DIRECTIONS: From the line with "ATOM 38 N N" through the line with "ATOM 70 C C", repeat the entries verbatim, both end lines included, and add nothing.

DATA EXTRACTS:
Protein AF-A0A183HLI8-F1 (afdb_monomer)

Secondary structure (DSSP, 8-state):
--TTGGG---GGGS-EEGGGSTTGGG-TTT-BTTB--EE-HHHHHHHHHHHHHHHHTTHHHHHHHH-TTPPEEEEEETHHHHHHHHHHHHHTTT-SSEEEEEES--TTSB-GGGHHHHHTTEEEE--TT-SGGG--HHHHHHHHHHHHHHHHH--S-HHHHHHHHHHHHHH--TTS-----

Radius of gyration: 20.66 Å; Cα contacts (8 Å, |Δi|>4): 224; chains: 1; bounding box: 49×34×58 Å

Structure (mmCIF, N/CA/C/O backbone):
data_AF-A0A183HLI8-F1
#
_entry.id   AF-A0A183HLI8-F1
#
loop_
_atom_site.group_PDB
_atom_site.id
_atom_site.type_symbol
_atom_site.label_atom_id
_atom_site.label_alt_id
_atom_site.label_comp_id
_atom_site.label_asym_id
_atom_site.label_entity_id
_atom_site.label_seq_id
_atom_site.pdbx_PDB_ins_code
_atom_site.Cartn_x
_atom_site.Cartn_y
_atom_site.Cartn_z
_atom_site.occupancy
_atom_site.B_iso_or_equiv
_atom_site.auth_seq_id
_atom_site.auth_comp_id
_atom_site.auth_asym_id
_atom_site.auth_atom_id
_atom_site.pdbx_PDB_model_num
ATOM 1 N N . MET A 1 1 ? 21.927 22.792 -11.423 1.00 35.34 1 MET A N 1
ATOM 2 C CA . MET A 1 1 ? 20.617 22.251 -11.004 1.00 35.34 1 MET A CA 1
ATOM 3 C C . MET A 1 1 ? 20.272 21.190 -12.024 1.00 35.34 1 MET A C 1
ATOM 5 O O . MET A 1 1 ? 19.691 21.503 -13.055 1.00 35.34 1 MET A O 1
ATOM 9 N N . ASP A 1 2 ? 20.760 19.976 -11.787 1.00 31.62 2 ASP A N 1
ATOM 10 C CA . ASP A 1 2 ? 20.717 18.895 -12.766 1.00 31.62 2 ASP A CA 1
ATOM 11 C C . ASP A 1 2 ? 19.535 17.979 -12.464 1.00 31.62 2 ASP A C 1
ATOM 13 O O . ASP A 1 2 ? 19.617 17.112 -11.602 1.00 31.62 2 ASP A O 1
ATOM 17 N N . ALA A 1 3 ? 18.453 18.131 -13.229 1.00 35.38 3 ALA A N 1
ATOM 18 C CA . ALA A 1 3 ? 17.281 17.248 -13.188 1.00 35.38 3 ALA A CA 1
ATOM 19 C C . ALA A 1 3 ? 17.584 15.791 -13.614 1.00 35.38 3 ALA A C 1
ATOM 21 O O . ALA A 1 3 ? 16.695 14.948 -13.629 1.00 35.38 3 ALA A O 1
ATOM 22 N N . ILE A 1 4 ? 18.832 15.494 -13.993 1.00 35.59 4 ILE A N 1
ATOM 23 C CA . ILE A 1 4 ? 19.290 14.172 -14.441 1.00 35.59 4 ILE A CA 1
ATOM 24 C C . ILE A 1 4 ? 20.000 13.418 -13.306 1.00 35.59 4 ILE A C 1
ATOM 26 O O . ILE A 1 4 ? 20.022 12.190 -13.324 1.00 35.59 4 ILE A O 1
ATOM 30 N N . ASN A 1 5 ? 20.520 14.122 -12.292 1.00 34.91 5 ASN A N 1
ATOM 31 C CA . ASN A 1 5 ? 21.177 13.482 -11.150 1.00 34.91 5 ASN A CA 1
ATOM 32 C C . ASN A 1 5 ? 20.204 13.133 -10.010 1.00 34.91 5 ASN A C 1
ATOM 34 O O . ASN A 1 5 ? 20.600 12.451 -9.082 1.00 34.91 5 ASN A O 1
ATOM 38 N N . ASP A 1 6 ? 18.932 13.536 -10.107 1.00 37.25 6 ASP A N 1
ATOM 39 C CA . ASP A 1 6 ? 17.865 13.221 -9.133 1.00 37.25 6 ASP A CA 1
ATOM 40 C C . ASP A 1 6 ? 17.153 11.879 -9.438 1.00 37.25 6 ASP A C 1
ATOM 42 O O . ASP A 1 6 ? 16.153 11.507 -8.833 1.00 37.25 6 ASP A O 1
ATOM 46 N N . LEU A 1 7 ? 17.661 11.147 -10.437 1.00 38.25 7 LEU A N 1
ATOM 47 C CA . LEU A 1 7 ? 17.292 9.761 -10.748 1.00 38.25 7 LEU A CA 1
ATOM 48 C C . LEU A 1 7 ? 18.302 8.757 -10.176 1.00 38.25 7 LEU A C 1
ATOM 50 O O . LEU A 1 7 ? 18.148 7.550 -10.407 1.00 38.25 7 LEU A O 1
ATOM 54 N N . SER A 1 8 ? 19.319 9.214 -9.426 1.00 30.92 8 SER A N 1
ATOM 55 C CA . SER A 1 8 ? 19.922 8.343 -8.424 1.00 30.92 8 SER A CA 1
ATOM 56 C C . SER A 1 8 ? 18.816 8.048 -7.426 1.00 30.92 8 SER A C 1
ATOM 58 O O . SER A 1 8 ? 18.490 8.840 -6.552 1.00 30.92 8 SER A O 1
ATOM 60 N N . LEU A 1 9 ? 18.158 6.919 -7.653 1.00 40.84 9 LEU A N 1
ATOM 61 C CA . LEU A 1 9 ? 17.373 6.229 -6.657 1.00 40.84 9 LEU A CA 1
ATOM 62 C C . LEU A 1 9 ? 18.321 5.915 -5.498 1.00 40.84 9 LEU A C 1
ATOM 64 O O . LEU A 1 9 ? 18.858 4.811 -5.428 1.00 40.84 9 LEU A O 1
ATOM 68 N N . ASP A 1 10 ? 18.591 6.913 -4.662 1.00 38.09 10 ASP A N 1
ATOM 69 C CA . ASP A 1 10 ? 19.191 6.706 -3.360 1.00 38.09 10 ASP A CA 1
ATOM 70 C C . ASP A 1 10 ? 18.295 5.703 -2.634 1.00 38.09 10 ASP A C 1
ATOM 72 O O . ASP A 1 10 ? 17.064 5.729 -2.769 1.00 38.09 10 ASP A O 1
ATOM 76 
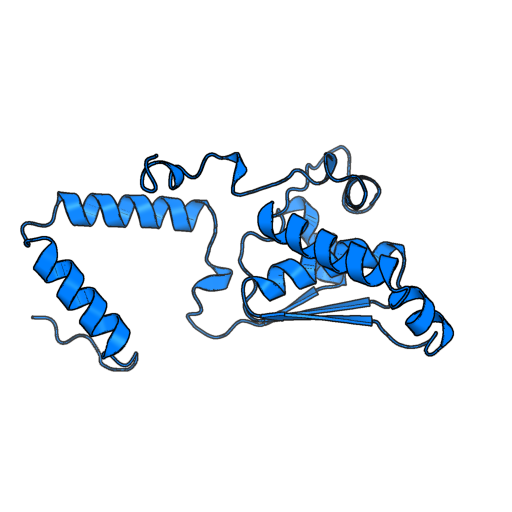N N . ASP A 1 11 ? 18.911 4.776 -1.904 1.00 46.59 11 ASP A N 1
ATOM 77 C CA . ASP A 1 11 ? 18.230 3.654 -1.249 1.00 46.59 11 ASP A CA 1
ATOM 78 C C . ASP A 1 11 ? 17.095 4.104 -0.291 1.00 46.59 11 ASP A C 1
ATOM 80 O O . ASP A 1 11 ? 16.230 3.308 0.075 1.00 46.59 11 ASP A O 1
ATOM 84 N N . GLU A 1 12 ? 17.013 5.402 0.030 1.00 48.
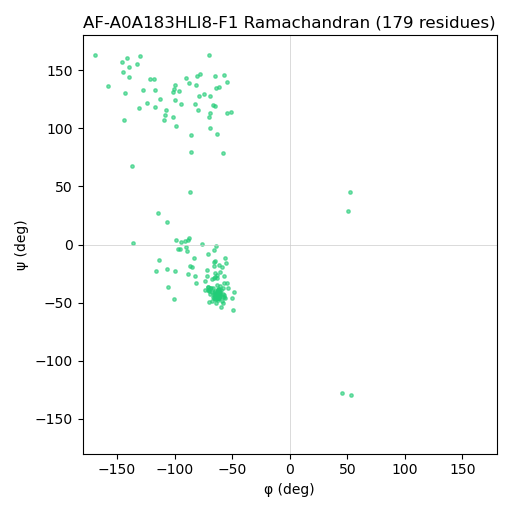03 12 GLU A N 1
ATOM 85 C CA . GLU A 1 12 ? 15.907 6.060 0.741 1.00 48.03 12 GLU A CA 1
ATOM 86 C C . GLU A 1 12 ? 14.565 6.086 -0.022 1.00 48.03 12 GLU A C 1
ATOM 88 O O . GLU A 1 12 ? 13.505 6.296 0.579 1.00 48.03 12 GLU A O 1
ATOM 93 N N . ALA A 1 13 ? 14.562 5.877 -1.343 1.00 50.50 13 ALA A N 1
ATOM 94 C CA . ALA A 1 13 ? 13.355 6.008 -2.160 1.00 50.50 13 ALA A CA 1
ATOM 95 C C . ALA A 1 13 ? 12.337 4.870 -1.947 1.00 50.50 13 ALA A C 1
ATOM 97 O O . ALA A 1 13 ? 11.146 5.056 -2.222 1.00 50.50 13 ALA A O 1
ATOM 98 N N . PHE A 1 14 ? 12.767 3.702 -1.455 1.00 54.75 14 PHE A N 1
ATOM 99 C CA . PHE A 1 14 ? 11.967 2.479 -1.589 1.00 54.75 14 PHE A CA 1
ATOM 100 C C . PHE A 1 14 ? 11.418 1.865 -0.307 1.00 54.75 14 PHE A C 1
ATOM 102 O O . PHE A 1 14 ? 10.484 1.067 -0.407 1.00 54.75 14 PHE A O 1
ATOM 109 N N . SER A 1 15 ? 11.874 2.253 0.884 1.00 57.59 15 SER A N 1
ATOM 110 C CA . SER A 1 15 ? 11.249 1.752 2.113 1.00 57.59 15 SER A CA 1
ATOM 111 C C . SER A 1 15 ? 11.488 2.629 3.336 1.00 57.59 15 SER A C 1
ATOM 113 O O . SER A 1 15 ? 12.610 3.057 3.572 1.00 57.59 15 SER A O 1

EXERCISE SOLUTION:
ATOM 38 N N . ASP A 1 6 ? 18.932 13.536 -10.107 1.00 37.25 6 ASP A N 1
ATOM 39 C CA . ASP A 1 6 ? 17.865 13.221 -9.133 1.00 37.25 6 ASP A CA 1
ATOM 40 C C . ASP A 1 6 ? 17.153 11.879 -9.438 1.00 37.25 6 ASP A C 1
ATOM 42 O O . ASP A 1 6 ? 16.153 11.507 -8.833 1.00 37.25 6 ASP A O 1
ATOM 46 N N . LEU A 1 7 ? 17.661 11.147 -10.437 1.00 38.25 7 LEU A N 1
ATOM 47 C CA . LEU A 1 7 ? 17.292 9.761 -10.748 1.00 38.25 7 LEU A CA 1
ATOM 48 C C . LEU A 1 7 ? 18.302 8.757 -10.176 1.00 38.25 7 LEU A C 1
ATOM 50 O O . LEU A 1 7 ? 18.148 7.550 -10.407 1.00 38.25 7 LEU A O 1
ATOM 54 N N . SER A 1 8 ? 19.319 9.214 -9.426 1.00 30.92 8 SER A N 1
ATOM 55 C CA . SER A 1 8 ? 19.922 8.343 -8.424 1.00 30.92 8 SER A CA 1
ATOM 56 C C . SER A 1 8 ? 18.816 8.048 -7.426 1.00 30.92 8 SER A C 1
ATOM 58 O O . SER A 1 8 ? 18.490 8.840 -6.552 1.00 30.92 8 SER A O 1
ATOM 60 N N . LEU A 1 9 ? 18.158 6.919 -7.653 1.00 40.84 9 LEU A N 1
ATOM 61 C CA . LEU A 1 9 ? 17.373 6.229 -6.657 1.00 40.84 9 LEU A CA 1
ATOM 62 C C . LEU A 1 9 ? 18.321 5.915 -5.498 1.00 40.84 9 LEU A C 1
ATOM 64 O O . LEU A 1 9 ? 18.858 4.811 -5.428 1.00 40.84 9 LEU A O 1
ATOM 68 N N . ASP A 1 10 ? 18.591 6.913 -4.662 1.00 38.09 10 ASP A N 1
ATOM 69 C CA . ASP A 1 10 ? 19.191 6.706 -3.360 1.00 38.09 10 ASP A CA 1
ATOM 70 C C . ASP A 1 10 ? 18.295 5.703 -2.634 1.00 38.09 10 ASP A C 1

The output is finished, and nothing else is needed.